Леваль побагровел.
— Думаете, мы тут с вами ради собственного удовольствия возимся?
Сплошная серость, думал Равич. Грязноватая седина, под глазами грязновато-сизые мешки, рот старчески приоткрыт. Тогда-то он не распинался; был просто тушкой дряблого мяса с прогнившим желчным пузырем внутри.
— Живете где? Адрес тоже указали фиктивный.
— Где придется. То тут, то там.
— И давно?
— Три недели. Три недели назад перебрался из Швейцарии. Через границу провели. Вы же знаете, без документов мы нигде не имеем права жить, а решиться на самоубийство большинство пока не в состоянии. Именно по этой причине вам и приходится с нами возиться.
— Вот и оставались бы у себя в Германии, — пробурчал Леваль. — Не так уж там все и страшно. Как начнут, понимаешь, преувеличивать…
«Резани я чуть-чуть не так, — думал Равич, — ты бы сейчас здесь не сидел и не нес бы всю эту околесину. Черви без всяких документов запросто пересекли бы твои границы — либо ты был бы уже пригоршней праха в аляповатой урне».

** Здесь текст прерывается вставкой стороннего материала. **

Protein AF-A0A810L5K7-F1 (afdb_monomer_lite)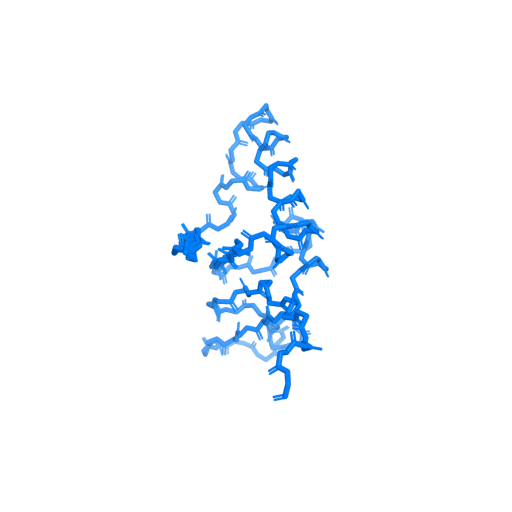

InterPro domains:
  IPR027417 P-loop containing nucleoside triphosphate hydrolase [G3DSA:3.40.50.300] (1-81)

pLDDT: mean 74.21, std 20.46, range [30.58, 96.31]

Organism: NCBI:txid390989

Secondary structure (DSSP, 8-state):
-----EEEEES-HHIIIIIS-HHHHHHHHHHHHHHHHHGGGGTEEEEE--SS--TTT-TTGGG-SEE-B---S-HHHHTT-S-BS-EE---------

Foldseek 3Di:
DDQDAAEAEAQAQLVQQPVDDPVSNVVSCVVVVCCLQPVQVRRYKYWYAHDQDDCSSCVPLVSQPAADADDDPDPVVVVVRSHHGTRIRHDHPPDDD

Sequence (97 aa):
MTHPLHLVIVDELATLTAYAPMDVRRRAEYALGRLLTKGAAVGWVVLGCVQEPSKDIIPMRGLFTYRIALGLDTRRRWTWCWATGCVTSVRWPIRSR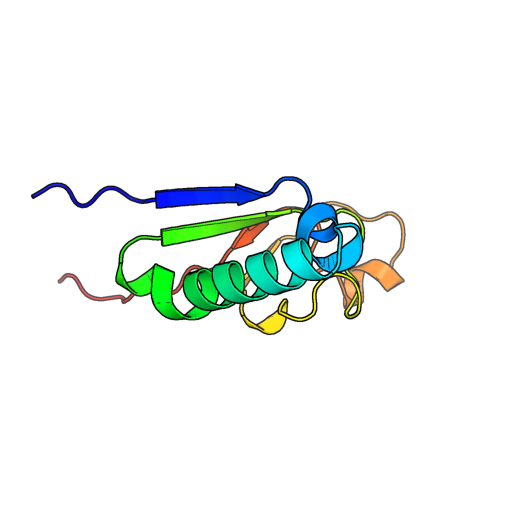

Radius of gyration: 14.39 Å; chains: 1; bounding box: 45×18×46 Å

Structure (mmCIF, N/CA/C/O backbone):
data_AF-A0A810L5K7-F1
#
_entry.id   AF-A0A810L5K7-F1
#
loop_
_atom_site.group_PDB
_atom_site.id
_atom_site.type_symbol
_atom_site.label_atom_id
_atom_site.label_alt_id
_atom_site.label_comp_id
_atom_site.label_asym_id
_atom_site.label_entity_id
_atom_site.label_seq_id
_atom_site.pdbx_PDB_ins_code
_atom_site.Cartn_x
_atom_site.Cartn_y
_atom_site.Cartn_z
_atom_site.occupancy
_atom_site.B_iso_or_equiv
_atom_site.auth_seq_id
_atom_site.auth_comp_id
_atom_site.auth_asym_id
_atom_site.auth_atom_id
_atom_site.pdbx_PDB_model_num
ATOM 1 N N . MET A 1 1 ? -22.691 -5.878 19.666 1.00 51.53 1 MET A N 1
ATOM 2 C CA . MET A 1 1 ? -22.482 -5.753 18.209 1.00 51.53 1 MET A CA 1
ATOM 3 C C . MET A 1 1 ? -21.032 -6.086 17.926 1.00 51.53 1 MET A C 1
ATOM 5 O O . MET A 1 1 ? -20.157 -5.414 18.453 1.00 51.53 1 MET A O 1
ATOM 9 N N . THR A 1 2 ? -20.765 -7.166 17.198 1.00 71.88 2 THR A N 1
ATOM 10 C CA . THR A 1 2 ? -19.405 -7.522 16.777 1.00 71.88 2 THR A CA 1
ATOM 11 C C . THR A 1 2 ? -19.053 -6.676 15.560 1.00 71.88 2 THR A C 1
ATOM 13 O O . THR A 1 2 ? -19.670 -6.837 14.511 1.00 71.88 2 THR A O 1
ATOM 16 N N . HIS A 1 3 ? -18.109 -5.751 15.704 1.00 80.06 3 HIS A N 1
ATOM 17 C CA . HIS A 1 3 ? -17.542 -5.005 14.581 1.00 80.06 3 HIS A CA 1
ATOM 18 C C . HIS A 1 3 ? -16.312 -5.781 14.093 1.00 80.06 3 HIS A C 1
ATOM 20 O O . HIS A 1 3 ? -15.287 -5.747 14.778 1.00 80.06 3 HIS A O 1
ATOM 26 N N . PRO A 1 4 ? -16.408 -6.557 12.997 1.00 87.75 4 PRO A N 1
ATOM 27 C CA . PRO A 1 4 ? -15.285 -7.358 12.533 1.00 87.75 4 PRO A CA 1
ATOM 28 C C . PRO A 1 4 ? -14.157 -6.458 12.020 1.00 87.75 4 PRO A C 1
ATOM 30 O O . PRO A 1 4 ? -14.397 -5.415 11.414 1.00 87.75 4 PRO A O 1
ATOM 33 N N . LEU A 1 5 ? -12.918 -6.886 12.247 1.00 88.50 5 LEU A N 1
ATOM 34 C CA . LEU A 1 5 ? -11.741 -6.275 11.640 1.00 88.50 5 LEU A CA 1
ATOM 35 C C . LEU A 1 5 ? -11.639 -6.735 10.182 1.00 88.50 5 LEU A C 1
ATOM 37 O O . LEU A 1 5 ? -11.582 -7.934 9.910 1.00 88.50 5 LEU A O 1
ATOM 41 N N . HIS A 1 6 ? -11.573 -5.790 9.250 1.00 88.38 6 HIS A N 1
ATOM 42 C CA . HIS A 1 6 ? -11.371 -6.069 7.833 1.00 88.38 6 HIS A CA 1
ATOM 43 C C . HIS A 1 6 ? -9.885 -5.959 7.487 1.00 88.38 6 HIS A C 1
ATOM 45 O O . HIS A 1 6 ? -9.324 -4.861 7.475 1.00 88.38 6 HIS A O 1
ATOM 51 N N . LEU A 1 7 ? -9.248 -7.095 7.194 1.00 89.12 7 LEU A N 1
ATOM 52 C CA . LEU A 1 7 ? -7.857 -7.155 6.750 1.00 89.12 7 LEU A CA 1
ATOM 53 C C . LEU A 1 7 ? -7.795 -7.327 5.229 1.00 89.12 7 LEU A C 1
ATOM 55 O O . LEU A 1 7 ? -8.258 -8.329 4.690 1.00 89.12 7 LEU A O 1
ATOM 59 N N . VAL A 1 8 ? -7.198 -6.354 4.546 1.00 89.69 8 VAL A N 1
ATOM 60 C CA . VAL A 1 8 ? -6.948 -6.387 3.102 1.00 89.69 8 VAL A CA 1
ATOM 61 C C . VAL A 1 8 ? -5.468 -6.652 2.880 1.00 89.69 8 VAL A C 1
ATOM 63 O O . VAL A 1 8 ? -4.639 -5.834 3.269 1.00 89.69 8 VAL A O 1
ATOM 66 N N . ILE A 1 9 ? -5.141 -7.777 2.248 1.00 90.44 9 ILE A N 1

— Так где вы тут жили? — повторил свой вопрос Леваль.
«Вот что тебе хотелось бы разузнать, — думал Равич. — Других хочешь сцапать».
— В дорогих отелях, — ответил он. — Под разными именами, по нескольку дней.
— Это неправда.
— Зачем спрашивать, если вам и так все лучше меня известно, — заметил Равич, которому все это постепенно стало надоедать.
Леваль гневно пристукнул ладошкой по столу.
— Прекратите тут хамить! — прикрикнул он и озабоченно глянул на свою ладошку.
— Вы по ножницам стукнули, — любезно пояснил ему Равич.
Леваль спрятал ладошку в карман.
— Вы не находите, что довольно нагло себя ведете? — спросил он с неожиданным спокойствием человека, который может позволить себе роскошь самообладания, зная, что собеседник всецело в его власти.
— Нагло? — Равич глянул на него с неприкрытым удивлением. — Это вы мне говорите о наглости? Мы здесь не в школе, не в монастыре для раскаявшихся изуверов! Я борюсь за спасение своей жизни — а вам хочется, чтобы я чувствовал себя уголовником, который вымаливает у вас приговор помягче. Только потому, что я не нацист и у меня нет документов. Так вот: не чувствовать себя преступниками, хоть мы провинились лишь тем, что пытаемся выжить, вдоволь нахлебались тюрем, полиции, унижений, — это единственное, что еще позволяет нам сохранять веру в себя, как вы этого не поймете? И видит бог, это все, что угодно, только не наглость.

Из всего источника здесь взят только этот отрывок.